Beginning with the opening line, set down each line of the material below exactly, stopping once the line with "hydrolase [SSF52540] (1-44)" is done.
□ □ □
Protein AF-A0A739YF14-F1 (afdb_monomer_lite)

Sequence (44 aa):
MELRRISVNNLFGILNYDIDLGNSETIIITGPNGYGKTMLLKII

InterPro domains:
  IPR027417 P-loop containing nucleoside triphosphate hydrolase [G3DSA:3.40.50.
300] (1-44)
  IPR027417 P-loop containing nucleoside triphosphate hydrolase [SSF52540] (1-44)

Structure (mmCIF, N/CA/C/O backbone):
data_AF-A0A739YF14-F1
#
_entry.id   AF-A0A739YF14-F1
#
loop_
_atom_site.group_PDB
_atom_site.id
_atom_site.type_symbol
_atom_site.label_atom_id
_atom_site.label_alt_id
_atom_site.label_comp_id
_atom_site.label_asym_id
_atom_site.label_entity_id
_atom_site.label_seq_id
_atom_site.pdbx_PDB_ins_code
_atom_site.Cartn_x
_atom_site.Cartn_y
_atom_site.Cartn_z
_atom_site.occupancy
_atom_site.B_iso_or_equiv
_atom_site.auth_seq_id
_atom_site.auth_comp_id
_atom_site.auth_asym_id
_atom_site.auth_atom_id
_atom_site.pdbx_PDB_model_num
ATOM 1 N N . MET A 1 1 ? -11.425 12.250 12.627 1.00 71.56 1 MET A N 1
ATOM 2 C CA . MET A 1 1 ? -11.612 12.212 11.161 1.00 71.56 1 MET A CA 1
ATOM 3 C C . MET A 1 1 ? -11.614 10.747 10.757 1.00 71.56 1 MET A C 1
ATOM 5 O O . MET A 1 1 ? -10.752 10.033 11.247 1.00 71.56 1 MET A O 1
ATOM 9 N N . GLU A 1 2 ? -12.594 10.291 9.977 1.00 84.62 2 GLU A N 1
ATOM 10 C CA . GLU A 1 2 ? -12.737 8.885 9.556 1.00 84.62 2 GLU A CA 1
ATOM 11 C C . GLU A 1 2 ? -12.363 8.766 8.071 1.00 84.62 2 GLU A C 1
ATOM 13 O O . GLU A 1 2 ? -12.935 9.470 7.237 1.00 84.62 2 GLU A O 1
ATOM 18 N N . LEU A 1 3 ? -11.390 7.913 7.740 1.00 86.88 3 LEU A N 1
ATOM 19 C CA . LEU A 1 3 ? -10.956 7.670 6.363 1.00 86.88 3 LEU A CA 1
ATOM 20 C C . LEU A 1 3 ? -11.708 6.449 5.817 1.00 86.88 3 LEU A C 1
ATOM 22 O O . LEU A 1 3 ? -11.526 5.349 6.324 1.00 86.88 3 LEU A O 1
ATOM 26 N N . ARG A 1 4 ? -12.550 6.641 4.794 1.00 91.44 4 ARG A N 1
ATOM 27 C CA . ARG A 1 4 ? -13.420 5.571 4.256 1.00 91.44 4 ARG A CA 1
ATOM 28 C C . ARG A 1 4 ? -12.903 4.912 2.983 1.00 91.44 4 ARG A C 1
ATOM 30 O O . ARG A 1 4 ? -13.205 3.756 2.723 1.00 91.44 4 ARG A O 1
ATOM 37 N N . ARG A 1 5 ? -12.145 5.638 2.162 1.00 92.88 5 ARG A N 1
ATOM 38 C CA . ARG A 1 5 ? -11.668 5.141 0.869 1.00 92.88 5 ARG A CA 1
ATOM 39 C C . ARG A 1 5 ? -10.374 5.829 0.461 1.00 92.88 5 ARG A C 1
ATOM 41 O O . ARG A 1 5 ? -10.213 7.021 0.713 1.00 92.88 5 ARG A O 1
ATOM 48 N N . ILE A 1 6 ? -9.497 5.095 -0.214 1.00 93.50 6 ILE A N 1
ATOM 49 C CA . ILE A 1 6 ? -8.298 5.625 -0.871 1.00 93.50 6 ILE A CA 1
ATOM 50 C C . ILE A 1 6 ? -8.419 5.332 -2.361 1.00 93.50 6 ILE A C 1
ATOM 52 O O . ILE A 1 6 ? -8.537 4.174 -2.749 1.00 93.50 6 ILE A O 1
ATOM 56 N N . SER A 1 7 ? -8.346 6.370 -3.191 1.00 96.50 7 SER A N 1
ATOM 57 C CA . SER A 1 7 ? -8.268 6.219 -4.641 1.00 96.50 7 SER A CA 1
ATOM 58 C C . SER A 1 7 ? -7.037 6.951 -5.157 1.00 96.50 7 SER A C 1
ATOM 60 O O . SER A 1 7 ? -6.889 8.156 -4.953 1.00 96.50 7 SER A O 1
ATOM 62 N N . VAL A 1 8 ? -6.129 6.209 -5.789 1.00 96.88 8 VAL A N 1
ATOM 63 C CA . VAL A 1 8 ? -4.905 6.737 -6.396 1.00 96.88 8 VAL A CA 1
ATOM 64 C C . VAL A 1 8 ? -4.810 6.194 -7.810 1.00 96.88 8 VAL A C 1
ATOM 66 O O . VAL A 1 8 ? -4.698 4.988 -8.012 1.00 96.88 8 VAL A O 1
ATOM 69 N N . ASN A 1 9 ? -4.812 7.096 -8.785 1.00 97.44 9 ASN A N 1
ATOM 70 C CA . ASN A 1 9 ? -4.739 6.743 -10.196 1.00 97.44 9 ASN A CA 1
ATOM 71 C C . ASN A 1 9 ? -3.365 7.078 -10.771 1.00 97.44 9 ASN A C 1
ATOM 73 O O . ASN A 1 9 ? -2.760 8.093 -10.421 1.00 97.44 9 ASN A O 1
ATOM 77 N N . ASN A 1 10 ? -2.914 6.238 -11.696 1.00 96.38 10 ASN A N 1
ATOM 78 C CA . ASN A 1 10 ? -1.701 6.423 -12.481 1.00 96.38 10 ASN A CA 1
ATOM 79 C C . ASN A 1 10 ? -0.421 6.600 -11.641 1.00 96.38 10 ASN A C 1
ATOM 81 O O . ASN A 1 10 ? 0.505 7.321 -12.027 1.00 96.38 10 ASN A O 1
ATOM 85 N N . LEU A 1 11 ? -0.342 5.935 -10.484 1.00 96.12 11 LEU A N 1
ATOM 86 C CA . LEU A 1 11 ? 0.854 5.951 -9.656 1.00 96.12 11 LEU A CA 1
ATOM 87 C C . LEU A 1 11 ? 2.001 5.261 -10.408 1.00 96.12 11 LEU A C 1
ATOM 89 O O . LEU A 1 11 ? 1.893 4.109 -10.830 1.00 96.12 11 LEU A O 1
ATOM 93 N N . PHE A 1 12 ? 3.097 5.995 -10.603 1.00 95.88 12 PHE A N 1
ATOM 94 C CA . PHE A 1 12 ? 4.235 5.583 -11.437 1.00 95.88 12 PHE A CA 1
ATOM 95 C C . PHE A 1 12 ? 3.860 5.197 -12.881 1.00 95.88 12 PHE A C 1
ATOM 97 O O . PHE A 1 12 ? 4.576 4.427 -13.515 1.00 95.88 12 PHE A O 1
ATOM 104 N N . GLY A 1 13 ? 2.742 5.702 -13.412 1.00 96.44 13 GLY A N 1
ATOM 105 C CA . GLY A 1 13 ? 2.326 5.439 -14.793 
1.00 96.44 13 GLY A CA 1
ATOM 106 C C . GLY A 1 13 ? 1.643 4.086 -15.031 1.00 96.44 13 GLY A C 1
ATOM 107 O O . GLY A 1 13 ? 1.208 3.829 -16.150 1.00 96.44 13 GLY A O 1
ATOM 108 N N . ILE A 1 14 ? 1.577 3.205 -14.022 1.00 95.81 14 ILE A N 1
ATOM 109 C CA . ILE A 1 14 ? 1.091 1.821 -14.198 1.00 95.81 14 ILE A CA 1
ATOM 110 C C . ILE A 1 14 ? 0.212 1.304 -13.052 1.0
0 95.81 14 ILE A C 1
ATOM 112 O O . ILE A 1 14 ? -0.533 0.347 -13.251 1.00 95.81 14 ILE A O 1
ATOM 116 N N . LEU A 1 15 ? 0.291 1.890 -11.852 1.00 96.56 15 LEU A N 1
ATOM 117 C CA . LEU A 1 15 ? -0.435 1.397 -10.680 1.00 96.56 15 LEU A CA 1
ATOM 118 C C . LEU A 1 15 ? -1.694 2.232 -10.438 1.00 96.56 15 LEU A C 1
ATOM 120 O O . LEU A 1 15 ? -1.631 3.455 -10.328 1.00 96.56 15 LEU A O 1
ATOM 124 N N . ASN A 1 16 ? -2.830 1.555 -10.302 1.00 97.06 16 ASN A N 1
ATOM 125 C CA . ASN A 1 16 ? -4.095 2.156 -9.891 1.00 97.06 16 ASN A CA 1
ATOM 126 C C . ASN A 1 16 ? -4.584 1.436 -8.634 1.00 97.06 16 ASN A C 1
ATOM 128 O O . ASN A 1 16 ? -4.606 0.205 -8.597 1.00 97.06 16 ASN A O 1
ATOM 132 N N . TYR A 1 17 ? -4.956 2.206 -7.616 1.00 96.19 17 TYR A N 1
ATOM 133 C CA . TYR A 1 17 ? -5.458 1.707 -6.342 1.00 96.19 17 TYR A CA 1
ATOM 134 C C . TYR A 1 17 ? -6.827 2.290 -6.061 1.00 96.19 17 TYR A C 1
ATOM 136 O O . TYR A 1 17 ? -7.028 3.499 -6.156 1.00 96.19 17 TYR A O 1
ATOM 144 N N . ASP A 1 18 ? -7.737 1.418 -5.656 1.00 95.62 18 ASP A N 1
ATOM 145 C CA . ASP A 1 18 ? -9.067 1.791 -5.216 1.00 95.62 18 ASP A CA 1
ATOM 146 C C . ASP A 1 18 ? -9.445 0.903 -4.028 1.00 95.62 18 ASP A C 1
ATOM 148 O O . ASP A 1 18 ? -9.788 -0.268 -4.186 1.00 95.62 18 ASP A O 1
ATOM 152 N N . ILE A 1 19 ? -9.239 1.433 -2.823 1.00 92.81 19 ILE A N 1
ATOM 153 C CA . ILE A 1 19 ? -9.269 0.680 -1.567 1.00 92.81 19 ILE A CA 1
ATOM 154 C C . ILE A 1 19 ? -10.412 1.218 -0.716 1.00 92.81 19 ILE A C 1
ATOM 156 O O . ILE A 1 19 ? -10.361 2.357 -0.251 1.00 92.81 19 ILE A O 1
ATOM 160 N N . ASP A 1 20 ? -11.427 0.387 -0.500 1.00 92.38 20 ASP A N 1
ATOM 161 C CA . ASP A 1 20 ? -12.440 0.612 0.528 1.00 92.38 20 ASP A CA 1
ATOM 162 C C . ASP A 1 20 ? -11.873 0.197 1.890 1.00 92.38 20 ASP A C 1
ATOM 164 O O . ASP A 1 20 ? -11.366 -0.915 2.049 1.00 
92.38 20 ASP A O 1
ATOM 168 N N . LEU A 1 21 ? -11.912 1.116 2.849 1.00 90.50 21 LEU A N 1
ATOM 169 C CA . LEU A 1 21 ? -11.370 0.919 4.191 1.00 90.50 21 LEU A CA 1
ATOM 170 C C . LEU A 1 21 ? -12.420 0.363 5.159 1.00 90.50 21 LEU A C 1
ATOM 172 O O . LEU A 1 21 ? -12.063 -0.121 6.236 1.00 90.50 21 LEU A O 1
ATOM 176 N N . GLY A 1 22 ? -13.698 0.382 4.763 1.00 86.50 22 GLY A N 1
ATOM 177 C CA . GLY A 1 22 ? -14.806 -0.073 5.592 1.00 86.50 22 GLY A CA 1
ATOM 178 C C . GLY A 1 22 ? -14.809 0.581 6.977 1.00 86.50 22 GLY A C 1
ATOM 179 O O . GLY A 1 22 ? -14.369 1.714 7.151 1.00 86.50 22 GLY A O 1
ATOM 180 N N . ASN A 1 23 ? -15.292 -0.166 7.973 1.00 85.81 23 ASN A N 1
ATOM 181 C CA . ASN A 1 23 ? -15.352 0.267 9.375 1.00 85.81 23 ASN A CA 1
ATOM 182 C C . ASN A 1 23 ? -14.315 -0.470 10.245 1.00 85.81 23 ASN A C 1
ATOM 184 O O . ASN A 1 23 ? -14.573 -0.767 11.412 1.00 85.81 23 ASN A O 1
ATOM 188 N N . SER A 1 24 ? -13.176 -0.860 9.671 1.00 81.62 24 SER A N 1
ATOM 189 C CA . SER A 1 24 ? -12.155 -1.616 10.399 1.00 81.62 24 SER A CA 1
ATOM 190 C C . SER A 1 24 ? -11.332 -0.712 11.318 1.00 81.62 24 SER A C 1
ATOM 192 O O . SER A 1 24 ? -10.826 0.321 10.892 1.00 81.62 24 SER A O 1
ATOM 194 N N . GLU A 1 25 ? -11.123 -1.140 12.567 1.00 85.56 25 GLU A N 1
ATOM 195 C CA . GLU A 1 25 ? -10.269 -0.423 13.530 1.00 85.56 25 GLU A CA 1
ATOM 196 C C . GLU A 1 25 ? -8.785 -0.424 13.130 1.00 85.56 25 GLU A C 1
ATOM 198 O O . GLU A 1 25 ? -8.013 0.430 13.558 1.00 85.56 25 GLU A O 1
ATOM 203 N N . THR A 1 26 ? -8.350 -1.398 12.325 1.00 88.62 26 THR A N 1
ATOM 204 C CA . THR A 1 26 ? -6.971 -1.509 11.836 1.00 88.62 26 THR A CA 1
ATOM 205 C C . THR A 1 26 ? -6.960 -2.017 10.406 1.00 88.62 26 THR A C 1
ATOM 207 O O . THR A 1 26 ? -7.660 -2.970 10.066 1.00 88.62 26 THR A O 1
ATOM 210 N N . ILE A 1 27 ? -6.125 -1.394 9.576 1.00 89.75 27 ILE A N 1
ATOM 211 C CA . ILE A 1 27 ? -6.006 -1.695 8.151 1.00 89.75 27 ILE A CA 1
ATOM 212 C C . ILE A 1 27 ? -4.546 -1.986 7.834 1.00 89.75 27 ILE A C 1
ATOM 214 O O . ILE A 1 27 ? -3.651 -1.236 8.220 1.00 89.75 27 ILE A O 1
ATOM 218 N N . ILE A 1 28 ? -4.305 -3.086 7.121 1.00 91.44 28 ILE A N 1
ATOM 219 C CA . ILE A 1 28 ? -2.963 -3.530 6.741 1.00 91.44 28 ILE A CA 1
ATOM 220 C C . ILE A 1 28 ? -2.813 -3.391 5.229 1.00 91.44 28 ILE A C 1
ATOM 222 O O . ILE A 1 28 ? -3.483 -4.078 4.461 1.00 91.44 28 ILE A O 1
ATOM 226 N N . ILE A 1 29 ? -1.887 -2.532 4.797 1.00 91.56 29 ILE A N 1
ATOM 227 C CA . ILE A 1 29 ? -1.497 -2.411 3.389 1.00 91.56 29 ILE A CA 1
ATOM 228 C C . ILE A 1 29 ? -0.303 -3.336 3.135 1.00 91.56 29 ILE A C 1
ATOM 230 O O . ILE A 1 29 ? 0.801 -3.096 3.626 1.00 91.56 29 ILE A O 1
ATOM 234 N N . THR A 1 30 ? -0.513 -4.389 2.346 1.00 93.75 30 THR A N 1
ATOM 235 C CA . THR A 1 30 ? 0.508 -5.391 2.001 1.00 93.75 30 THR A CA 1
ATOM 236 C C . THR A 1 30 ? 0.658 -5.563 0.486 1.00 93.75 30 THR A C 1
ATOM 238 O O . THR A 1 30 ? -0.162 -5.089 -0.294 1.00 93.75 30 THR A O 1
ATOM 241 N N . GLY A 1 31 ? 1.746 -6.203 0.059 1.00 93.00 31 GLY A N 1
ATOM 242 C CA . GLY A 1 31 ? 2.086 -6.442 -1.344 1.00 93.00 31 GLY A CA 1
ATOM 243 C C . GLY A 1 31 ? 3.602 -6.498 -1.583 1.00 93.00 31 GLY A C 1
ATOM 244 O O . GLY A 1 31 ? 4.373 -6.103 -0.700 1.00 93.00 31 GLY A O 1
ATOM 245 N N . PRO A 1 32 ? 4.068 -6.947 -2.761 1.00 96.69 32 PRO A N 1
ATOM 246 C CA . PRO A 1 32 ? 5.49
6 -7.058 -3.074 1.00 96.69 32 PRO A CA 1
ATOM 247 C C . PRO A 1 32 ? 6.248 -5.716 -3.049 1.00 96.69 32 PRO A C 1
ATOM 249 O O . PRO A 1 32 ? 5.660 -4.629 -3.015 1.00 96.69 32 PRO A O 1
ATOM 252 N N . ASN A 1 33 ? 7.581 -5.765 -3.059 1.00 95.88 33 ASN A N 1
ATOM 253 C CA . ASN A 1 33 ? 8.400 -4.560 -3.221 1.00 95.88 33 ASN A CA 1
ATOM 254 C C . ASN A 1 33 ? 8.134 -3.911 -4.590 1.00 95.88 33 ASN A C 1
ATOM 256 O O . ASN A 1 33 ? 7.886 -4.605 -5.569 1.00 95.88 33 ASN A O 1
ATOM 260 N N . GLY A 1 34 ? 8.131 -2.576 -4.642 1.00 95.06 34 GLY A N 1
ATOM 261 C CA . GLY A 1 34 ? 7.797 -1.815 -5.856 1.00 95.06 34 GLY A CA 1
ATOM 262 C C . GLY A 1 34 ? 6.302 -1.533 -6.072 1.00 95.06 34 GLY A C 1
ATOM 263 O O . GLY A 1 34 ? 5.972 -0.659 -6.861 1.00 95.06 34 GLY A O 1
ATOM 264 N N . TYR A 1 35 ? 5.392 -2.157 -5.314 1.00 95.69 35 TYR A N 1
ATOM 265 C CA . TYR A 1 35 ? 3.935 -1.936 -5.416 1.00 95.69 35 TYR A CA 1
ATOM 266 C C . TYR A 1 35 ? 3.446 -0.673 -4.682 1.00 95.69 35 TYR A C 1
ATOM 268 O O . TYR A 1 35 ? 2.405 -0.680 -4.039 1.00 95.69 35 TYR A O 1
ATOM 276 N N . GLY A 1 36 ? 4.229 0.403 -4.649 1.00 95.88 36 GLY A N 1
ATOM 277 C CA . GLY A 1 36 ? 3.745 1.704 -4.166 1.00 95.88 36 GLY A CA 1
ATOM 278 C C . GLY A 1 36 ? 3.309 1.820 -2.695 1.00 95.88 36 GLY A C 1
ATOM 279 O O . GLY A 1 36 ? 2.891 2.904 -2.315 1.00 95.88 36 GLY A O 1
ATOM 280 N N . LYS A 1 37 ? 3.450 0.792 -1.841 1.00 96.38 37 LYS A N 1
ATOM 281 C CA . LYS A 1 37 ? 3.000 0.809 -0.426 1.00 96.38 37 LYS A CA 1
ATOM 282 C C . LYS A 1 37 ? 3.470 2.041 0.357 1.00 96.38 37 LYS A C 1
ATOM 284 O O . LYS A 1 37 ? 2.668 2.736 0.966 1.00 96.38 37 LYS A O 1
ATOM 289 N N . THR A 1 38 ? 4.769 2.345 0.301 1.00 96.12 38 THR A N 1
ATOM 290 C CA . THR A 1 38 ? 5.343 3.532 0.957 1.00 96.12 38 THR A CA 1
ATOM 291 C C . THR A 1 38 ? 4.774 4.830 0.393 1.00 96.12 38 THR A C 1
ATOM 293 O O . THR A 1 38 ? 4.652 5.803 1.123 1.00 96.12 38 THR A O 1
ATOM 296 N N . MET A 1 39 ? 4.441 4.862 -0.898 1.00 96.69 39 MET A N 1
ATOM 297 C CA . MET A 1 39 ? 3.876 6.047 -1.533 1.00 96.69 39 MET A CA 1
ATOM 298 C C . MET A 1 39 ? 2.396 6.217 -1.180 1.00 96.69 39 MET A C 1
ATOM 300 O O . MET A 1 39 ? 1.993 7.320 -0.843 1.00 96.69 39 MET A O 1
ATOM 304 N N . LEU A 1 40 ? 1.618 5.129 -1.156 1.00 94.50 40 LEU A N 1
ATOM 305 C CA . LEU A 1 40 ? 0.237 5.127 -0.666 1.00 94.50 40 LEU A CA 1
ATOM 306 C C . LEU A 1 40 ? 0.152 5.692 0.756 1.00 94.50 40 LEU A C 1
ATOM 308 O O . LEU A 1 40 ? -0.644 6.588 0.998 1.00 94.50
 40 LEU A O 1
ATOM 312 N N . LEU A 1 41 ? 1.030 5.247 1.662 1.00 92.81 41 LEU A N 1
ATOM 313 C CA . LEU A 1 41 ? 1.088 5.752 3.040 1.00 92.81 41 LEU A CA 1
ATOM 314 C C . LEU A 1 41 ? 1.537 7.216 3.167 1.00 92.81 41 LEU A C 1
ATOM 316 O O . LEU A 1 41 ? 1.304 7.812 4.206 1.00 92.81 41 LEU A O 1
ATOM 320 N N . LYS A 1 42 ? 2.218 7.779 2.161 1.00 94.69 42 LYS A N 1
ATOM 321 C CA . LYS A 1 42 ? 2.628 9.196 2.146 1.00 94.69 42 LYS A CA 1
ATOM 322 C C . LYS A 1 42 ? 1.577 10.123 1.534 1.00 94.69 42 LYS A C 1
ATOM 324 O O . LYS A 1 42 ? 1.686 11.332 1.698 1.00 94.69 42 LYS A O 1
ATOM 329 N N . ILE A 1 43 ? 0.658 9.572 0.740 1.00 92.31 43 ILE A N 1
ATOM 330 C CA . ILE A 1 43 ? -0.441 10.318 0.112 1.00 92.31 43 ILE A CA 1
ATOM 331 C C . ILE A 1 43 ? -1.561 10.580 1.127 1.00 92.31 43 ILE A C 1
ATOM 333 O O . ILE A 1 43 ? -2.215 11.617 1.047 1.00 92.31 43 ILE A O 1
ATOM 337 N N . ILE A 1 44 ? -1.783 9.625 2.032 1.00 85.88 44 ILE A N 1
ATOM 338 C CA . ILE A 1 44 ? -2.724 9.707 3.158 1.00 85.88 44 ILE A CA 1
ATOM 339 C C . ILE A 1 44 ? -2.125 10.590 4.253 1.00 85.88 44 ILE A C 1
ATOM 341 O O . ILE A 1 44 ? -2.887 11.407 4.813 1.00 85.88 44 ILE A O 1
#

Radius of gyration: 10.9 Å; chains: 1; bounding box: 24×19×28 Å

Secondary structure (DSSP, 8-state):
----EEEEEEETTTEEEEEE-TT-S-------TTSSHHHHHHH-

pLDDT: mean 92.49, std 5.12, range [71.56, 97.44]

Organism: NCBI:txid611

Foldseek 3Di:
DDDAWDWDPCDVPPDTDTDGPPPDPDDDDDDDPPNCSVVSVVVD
□ □ □
Finished task:
Protein AF-A0A739YF14-F1 (afdb_monomer_lite)

Sequence (44 aa):
MELRRISVNNLFGILNYDIDLGNSETIIITGPNGYGKTMLLKII

InterPro domains:
  IPR027417 P-loop containing nucleoside triphosphate hydrolase [G3DSA:3.40.50.
300] (1-44)
  IPR027417 P-loop containing nucleoside triphosphate hydrolase [SSF52540] (1-44)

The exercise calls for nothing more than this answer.